Records drawn from a dataset
• • • • • • •

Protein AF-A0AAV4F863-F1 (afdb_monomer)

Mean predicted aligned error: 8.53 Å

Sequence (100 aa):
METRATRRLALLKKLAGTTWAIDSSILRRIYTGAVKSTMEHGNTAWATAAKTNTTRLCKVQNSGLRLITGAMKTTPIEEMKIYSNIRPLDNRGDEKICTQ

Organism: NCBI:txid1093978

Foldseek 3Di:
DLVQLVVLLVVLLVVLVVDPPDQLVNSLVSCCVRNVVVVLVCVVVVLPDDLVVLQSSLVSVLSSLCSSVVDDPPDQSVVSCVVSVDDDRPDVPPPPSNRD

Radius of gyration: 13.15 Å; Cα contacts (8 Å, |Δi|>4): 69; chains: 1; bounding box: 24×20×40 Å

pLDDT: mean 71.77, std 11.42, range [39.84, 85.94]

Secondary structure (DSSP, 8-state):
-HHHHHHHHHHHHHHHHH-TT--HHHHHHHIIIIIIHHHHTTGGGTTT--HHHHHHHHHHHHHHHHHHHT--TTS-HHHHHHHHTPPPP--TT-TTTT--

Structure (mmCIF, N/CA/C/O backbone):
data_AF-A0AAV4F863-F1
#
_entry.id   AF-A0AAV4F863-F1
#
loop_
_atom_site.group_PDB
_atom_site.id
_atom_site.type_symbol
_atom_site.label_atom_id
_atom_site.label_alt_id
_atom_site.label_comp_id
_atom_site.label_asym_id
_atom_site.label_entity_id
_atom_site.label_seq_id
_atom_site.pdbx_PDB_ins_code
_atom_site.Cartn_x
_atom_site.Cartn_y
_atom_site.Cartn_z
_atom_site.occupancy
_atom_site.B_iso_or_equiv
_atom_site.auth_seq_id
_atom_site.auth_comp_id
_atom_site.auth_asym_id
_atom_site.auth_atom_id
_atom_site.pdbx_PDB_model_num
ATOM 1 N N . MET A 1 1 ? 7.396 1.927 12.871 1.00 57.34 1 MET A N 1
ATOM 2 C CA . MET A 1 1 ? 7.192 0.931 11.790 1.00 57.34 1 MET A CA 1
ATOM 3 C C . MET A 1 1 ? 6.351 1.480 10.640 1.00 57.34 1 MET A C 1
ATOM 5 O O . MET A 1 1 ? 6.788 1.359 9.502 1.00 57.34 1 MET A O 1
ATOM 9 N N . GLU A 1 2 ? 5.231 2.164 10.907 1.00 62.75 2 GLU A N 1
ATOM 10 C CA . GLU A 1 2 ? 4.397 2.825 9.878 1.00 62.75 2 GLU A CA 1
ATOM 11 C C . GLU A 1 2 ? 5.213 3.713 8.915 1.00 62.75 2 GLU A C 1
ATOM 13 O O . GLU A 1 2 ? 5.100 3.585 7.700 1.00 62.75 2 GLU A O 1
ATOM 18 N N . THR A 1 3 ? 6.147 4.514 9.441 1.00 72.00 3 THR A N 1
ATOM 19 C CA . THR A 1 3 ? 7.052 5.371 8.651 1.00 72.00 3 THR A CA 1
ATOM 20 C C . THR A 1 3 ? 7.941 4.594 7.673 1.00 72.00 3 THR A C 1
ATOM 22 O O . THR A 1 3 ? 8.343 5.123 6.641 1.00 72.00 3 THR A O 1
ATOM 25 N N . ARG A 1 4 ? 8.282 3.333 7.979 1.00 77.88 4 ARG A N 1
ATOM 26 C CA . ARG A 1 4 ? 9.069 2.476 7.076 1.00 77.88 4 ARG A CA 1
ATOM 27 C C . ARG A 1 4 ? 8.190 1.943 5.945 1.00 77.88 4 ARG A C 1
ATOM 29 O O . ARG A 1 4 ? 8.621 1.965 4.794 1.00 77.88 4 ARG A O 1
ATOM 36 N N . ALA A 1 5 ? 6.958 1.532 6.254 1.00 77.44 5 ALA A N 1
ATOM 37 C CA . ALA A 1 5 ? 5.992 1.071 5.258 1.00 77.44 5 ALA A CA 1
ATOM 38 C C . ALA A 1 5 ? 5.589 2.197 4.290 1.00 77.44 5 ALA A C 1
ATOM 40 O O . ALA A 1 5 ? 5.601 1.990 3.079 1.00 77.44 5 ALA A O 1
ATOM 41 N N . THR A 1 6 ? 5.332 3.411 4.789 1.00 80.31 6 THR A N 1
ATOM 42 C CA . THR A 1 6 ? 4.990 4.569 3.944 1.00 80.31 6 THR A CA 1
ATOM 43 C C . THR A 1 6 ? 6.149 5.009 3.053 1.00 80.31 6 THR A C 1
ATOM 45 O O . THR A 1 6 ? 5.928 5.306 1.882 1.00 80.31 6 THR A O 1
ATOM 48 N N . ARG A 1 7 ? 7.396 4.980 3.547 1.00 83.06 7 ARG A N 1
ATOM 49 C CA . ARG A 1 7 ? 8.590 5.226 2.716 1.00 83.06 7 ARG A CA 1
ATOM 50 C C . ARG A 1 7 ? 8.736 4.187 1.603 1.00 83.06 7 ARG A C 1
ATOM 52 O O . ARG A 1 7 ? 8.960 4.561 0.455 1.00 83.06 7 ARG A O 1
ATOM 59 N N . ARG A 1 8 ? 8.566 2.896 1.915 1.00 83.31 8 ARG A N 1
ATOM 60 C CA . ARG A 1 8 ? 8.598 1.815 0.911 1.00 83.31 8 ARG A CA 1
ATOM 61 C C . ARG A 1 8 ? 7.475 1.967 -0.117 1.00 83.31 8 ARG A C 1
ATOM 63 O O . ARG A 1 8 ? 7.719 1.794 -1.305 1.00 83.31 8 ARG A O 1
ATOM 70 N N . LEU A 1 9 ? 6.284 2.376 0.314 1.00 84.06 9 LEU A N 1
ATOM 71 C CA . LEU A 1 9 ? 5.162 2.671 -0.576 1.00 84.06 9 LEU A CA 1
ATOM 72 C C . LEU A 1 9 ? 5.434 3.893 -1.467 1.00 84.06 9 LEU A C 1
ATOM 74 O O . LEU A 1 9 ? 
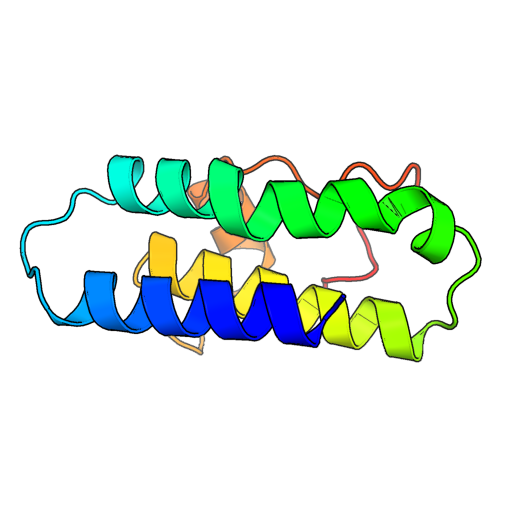5.097 3.874 -2.645 1.00 84.06 9 LEU A O 1
ATOM 78 N N . ALA A 1 10 ? 6.090 4.933 -0.950 1.00 84.62 10 ALA A N 1
ATOM 79 C CA . ALA A 1 10 ? 6.497 6.088 -1.749 1.00 84.62 10 ALA A CA 1
ATOM 80 C C . ALA A 1 10 ? 7.536 5.716 -2.821 1.00 84.62 10 ALA A C 1
ATOM 82 O O . ALA A 1 10 ? 7.448 6.204 -3.946 1.00 84.62 10 ALA A O 1
ATOM 83 N N . LEU A 1 11 ? 8.482 4.824 -2.506 1.00 83.88 11 LEU A N 1
ATOM 84 C CA . LEU A 1 11 ? 9.424 4.272 -3.487 1.00 83.88 11 LEU A CA 1
ATOM 85 C C . LEU A 1 11 ? 8.703 3.435 -4.545 1.00 83.88 11 LEU A C 1
ATOM 87 O O . LEU A 1 11 ? 8.927 3.638 -5.734 1.00 83.88 11 LEU A O 1
ATOM 91 N N . LEU A 1 12 ? 7.781 2.567 -4.121 1.00 82.75 12 LEU A N 1
ATOM 92 C CA . LEU A 1 12 ? 6.929 1.796 -5.024 1.00 82.75 12 LEU A CA 1
ATOM 93 C C . LEU A 1 12 ? 6.137 2.717 -5.962 1.00 82.75 12 LEU A C 1
ATOM 95 O O . LEU A 1 12 ? 6.020 2.437 -7.148 1.00 82.75 12 LEU A O 1
ATOM 99 N N . LYS A 1 13 ? 5.636 3.847 -5.447 1.00 82.12 13 LYS A N 1
ATOM 100 C CA . LYS A 1 13 ? 4.900 4.850 -6.226 1.00 82.12 13 LYS A CA 1
ATOM 101 C C . LYS A 1 13 ? 5.781 5.554 -7.252 1.00 82.12 13 LYS A C 1
ATOM 103 O O . LYS A 1 13 ? 5.323 5.796 -8.363 1.00 82.12 13 LYS A O 1
ATOM 108 N N . LYS A 1 14 ? 7.029 5.871 -6.894 1.00 82.00 14 LYS A N 1
ATOM 109 C CA . LYS A 1 14 ? 8.008 6.399 -7.850 1.00 82.00 14 LYS A CA 1
ATOM 110 C C . LYS A 1 14 ? 8.277 5.377 -8.952 1.00 82.00 14 LYS A C 1
ATOM 112 O O . LYS A 1 14 ? 8.121 5.720 -10.111 1.00 82.00 14 LYS A O 1
ATOM 117 N N . LEU A 1 15 ? 8.552 4.121 -8.594 1.00 77.31 15 LEU A N 1
ATOM 118 C CA . LEU A 1 15 ? 8.783 3.038 -9.557 1.00 77.31 15 LEU A CA 1
ATOM 119 C C . LEU A 1 15 ? 7.593 2.847 -10.508 1.00 77.31 15 LEU A C 1
ATOM 121 O O . LEU A 1 15 ? 7.775 2.859 -11.719 1.00 77.31 15 LEU A O 1
ATOM 125 N N . ALA A 1 16 ? 6.371 2.774 -9.979 1.00 72.12 16 ALA A N 1
ATOM 126 C CA . ALA A 1 16 ? 5.160 2.651 -10.789 1.00 72.12 16 ALA A CA 1
ATOM 127 C C . ALA A 1 16 ? 4.941 3.838 -11.749 1.00 72.12 16 ALA A C 1
ATOM 129 O O . ALA A 1 16 ? 4.367 3.657 -12.815 1.00 72.12 16 ALA A O 1
ATOM 130 N N . GLY A 1 17 ? 5.386 5.047 -11.384 1.00 69.06 17 GLY A N 1
ATOM 131 C CA . GLY A 1 17 ? 5.282 6.235 -12.235 1.00 69.06 17 GLY A CA 1
ATOM 132 C C . GLY A 1 17 ? 6.422 6.400 -13.245 1.00 69.06 17 GLY A C 1
ATOM 133 O O . GLY A 1 17 ? 6.243 7.083 -14.246 1.00 69.06 17 GLY A O 1
ATOM 134 N N . THR A 1 18 ? 7.594 5.808 -12.994 1.00 66.81 18 THR A N 1
ATOM 135 C CA . THR A 1 18 ? 8.776 5.950 -13.865 1.00 66.81 18 THR A CA 1
ATOM 136 C C . THR A 1 18 ? 8.779 4.947 -15.017 1.00 66.81 18 THR A C 1
ATOM 138 O O . THR A 1 18 ? 9.293 5.238 -16.092 1.00 66.81 18 THR A O 1
ATOM 141 N N . THR A 1 19 ? 8.188 3.773 -14.826 1.00 55.06 19 THR A N 1
ATOM 142 C CA . THR A 1 19 ? 8.175 2.705 -15.830 1.00 55.06 19 THR A CA 1
ATOM 143 C C . THR A 1 19 ? 6.744 2.375 -16.215 1.00 55.06 19 THR A C 1
ATOM 145 O O . THR A 1 19 ? 6.067 1.595 -15.552 1.00 55.06 19 THR A O 1
ATOM 148 N N . TRP A 1 20 ? 6.325 2.946 -17.339 1.00 53.47 20 TRP A N 1
ATOM 149 C CA . TRP A 1 20 ? 5.068 2.687 -18.044 1.00 53.47 20 TRP A CA 1
ATOM 150 C C . TRP A 1 20 ? 4.852 1.209 -18.443 1.00 53.47 20 TRP A C 1
ATOM 152 O O . TRP A 1 20 ? 3.764 0.857 -18.881 1.00 53.47 20 TRP A O 1
ATOM 162 N N . ALA A 1 21 ? 5.864 0.350 -18.265 1.00 58.50 21 ALA A N 1
ATOM 163 C CA . ALA A 1 21 ? 5.859 -1.069 -18.622 1.00 58.50 21 ALA A CA 1
ATOM 164 C C . ALA A 1 21 ? 6.177 -2.017 -17.444 1.00 58.50 21 ALA A C 1
ATOM 166 O O . ALA A 1 21 ? 6.602 -3.150 -17.665 1.00 58.50 21 ALA A O 1
ATOM 167 N N . ILE A 1 22 ? 6.021 -1.588 -16.182 1.00 63.31 22 ILE A N 1
ATOM 168 C CA . ILE A 1 22 ? 6.038 -2.558 -15.075 1.00 63.31 22 ILE A CA 1
ATOM 169 C C . ILE A 1 22 ? 4.713 -3.314 -15.075 1.00 63.31 22 ILE A C 1
ATOM 171 O O . ILE A 1 2
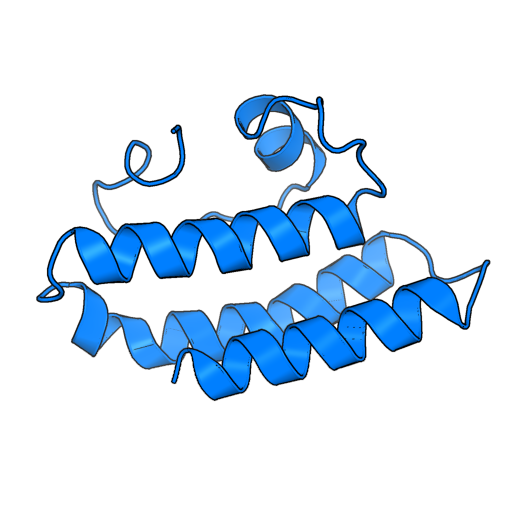2 ? 3.656 -2.745 -14.809 1.00 63.31 22 ILE A O 1
ATOM 175 N N . ASP A 1 23 ? 4.800 -4.617 -15.328 1.00 76.31 23 ASP A N 1
ATOM 176 C CA . ASP A 1 23 ? 3.678 -5.533 -15.186 1.00 76.31 23 ASP A CA 1
ATOM 177 C C . ASP A 1 23 ? 3.140 -5.516 -13.743 1.00 76.31 23 ASP A C 1
ATOM 179 O O . ASP A 1 23 ? 3.904 -5.505 -12.764 1.00 76.31 23 ASP A O 1
ATOM 183 N N . SER A 1 24 ? 1.812 -5.538 -13.591 1.00 74.56 24 SER A N 1
ATOM 184 C CA . SER A 1 24 ? 1.146 -5.511 -12.284 1.00 74.56 24 SER A CA 1
ATOM 185 C C . SER A 1 24 ? 1.617 -6.641 -11.356 1.00 74.56 24 SER A C 1
ATOM 187 O O . SER A 1 24 ? 1.601 -6.476 -10.134 1.00 74.56 24 SER A O 1
ATOM 189 N N . SER A 1 25 ? 2.087 -7.772 -11.896 1.00 78.69 25 SER A N 1
ATOM 190 C CA . SER A 1 25 ? 2.655 -8.883 -11.123 1.00 78.69 25 SER A CA 1
ATOM 191 C C . SER A 1 25 ? 3.987 -8.535 -10.451 1.00 78.69 25 SER A C 1
ATOM 193 O O . SER A 1 25 ? 4.209 -8.909 -9.296 1.00 78.69 25 SER A O 1
ATOM 195 N N . ILE A 1 26 ? 4.856 -7.768 -11.114 1.00 81.75 26 ILE A N 1
ATOM 196 C CA . ILE A 1 26 ? 6.142 -7.327 -10.557 1.00 81.75 26 ILE A CA 1
ATOM 197 C C . ILE A 1 26 ? 5.877 -6.330 -9.431 1.00 81.75 26 ILE A C 1
ATOM 199 O O . ILE A 1 26 ? 6.428 -6.459 -8.334 1.00 81.75 26 ILE A O 1
ATOM 203 N N . LEU A 
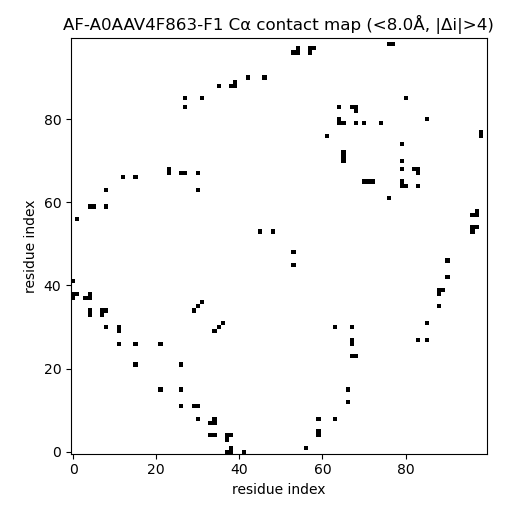1 27 ? 4.964 -5.385 -9.664 1.00 80.12 27 LEU A N 1
ATOM 204 C CA . LEU A 1 27 ? 4.575 -4.396 -8.664 1.00 80.12 27 LEU A CA 1
ATOM 205 C C . LEU A 1 27 ? 3.953 -5.063 -7.427 1.00 80.12 27 LEU A C 1
ATOM 207 O O . LEU A 1 27 ? 4.287 -4.711 -6.292 1.00 80.12 27 LEU A O 1
ATOM 211 N N . ARG A 1 28 ? 3.133 -6.101 -7.643 1.00 83.38 28 ARG A N 1
ATOM 212 C CA . ARG A 1 28 ? 2.584 -6.969 -6.593 1.00 83.38 28 ARG A CA 1
ATOM 213 C C . ARG A 1 28 ? 3.687 -7.667 -5.799 1.00 83.38 28 ARG A C 1
ATOM 215 O O . ARG A 1 28 ? 3.643 -7.681 -4.570 1.00 83.38 28 ARG A O 1
ATOM 222 N N . ARG A 1 29 ? 4.691 -8.225 -6.478 1.00 84.62 29 ARG A N 1
ATOM 223 C CA . ARG A 1 29 ? 5.791 -8.966 -5.843 1.00 84.62 29 ARG A CA 1
ATOM 224 C C . ARG A 1 29 ? 6.664 -8.057 -4.978 1.00 84.62 29 ARG A C 1
ATOM 2
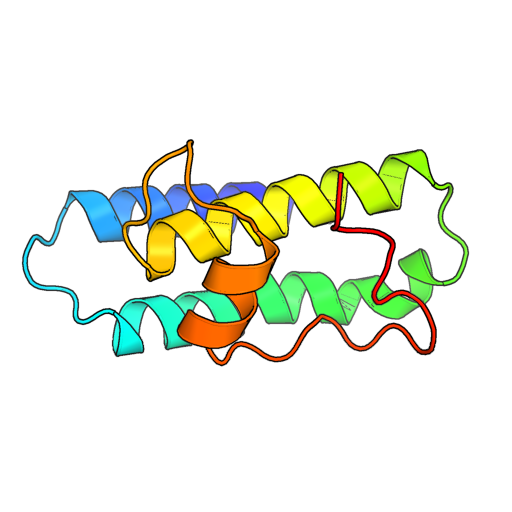26 O O . ARG A 1 29 ? 6.965 -8.410 -3.838 1.00 84.62 29 ARG A O 1
ATOM 233 N N . ILE A 1 30 ? 6.992 -6.863 -5.473 1.00 84.94 30 ILE A N 1
ATOM 234 C CA . ILE A 1 30 ? 7.746 -5.850 -4.719 1.00 84.94 30 ILE A CA 1
ATOM 235 C C . ILE A 1 30 ? 6.928 -5.364 -3.518 1.00 84.94 30 ILE A C 1
ATOM 237 O O . ILE A 1 30 ? 7.459 -5.261 -2.412 1.00 84.94 30 ILE A O 1
ATOM 241 N N . TYR A 1 31 ? 5.629 -5.107 -3.698 1.00 85.94 31 TYR A N 1
ATOM 242 C CA . TYR A 1 31 ? 4.753 -4.722 -2.595 1.00 85.94 31 TYR A CA 1
ATOM 243 C C . TYR A 1 31 ? 4.714 -5.780 -1.486 1.00 85.94 31 TYR A C 1
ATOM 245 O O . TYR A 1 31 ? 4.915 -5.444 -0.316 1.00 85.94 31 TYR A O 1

• • • • • • •

(Instructions for the task):
Each line above from the one with "ATOM 130 N N" up to and including the one with "ATOM 134 N N" must be set down exactly, and no line outside that span may appear.

(Solved exercise):
ATOM 130 N N . GLY A 1 17 ? 5.386 5.047 -11.384 1.00 69.06 17 GLY A N 1
ATOM 131 C CA . GLY A 1 17 ? 5.282 6.235 -12.235 1.00 69.06 17 GLY A CA 1
ATOM 132 C C . GLY A 1 17 ? 6.422 6.400 -13.245 1.00 69.06 17 GLY A C 1
ATOM 133 O O . GLY A 1 17 ? 6.243 7.083 -14.246 1.00 69.06 17 GLY A O 1
ATOM 134 N N . THR A 1 18 ? 7.594 5.808 -12.994 1.00 66.81 18 THR A N 1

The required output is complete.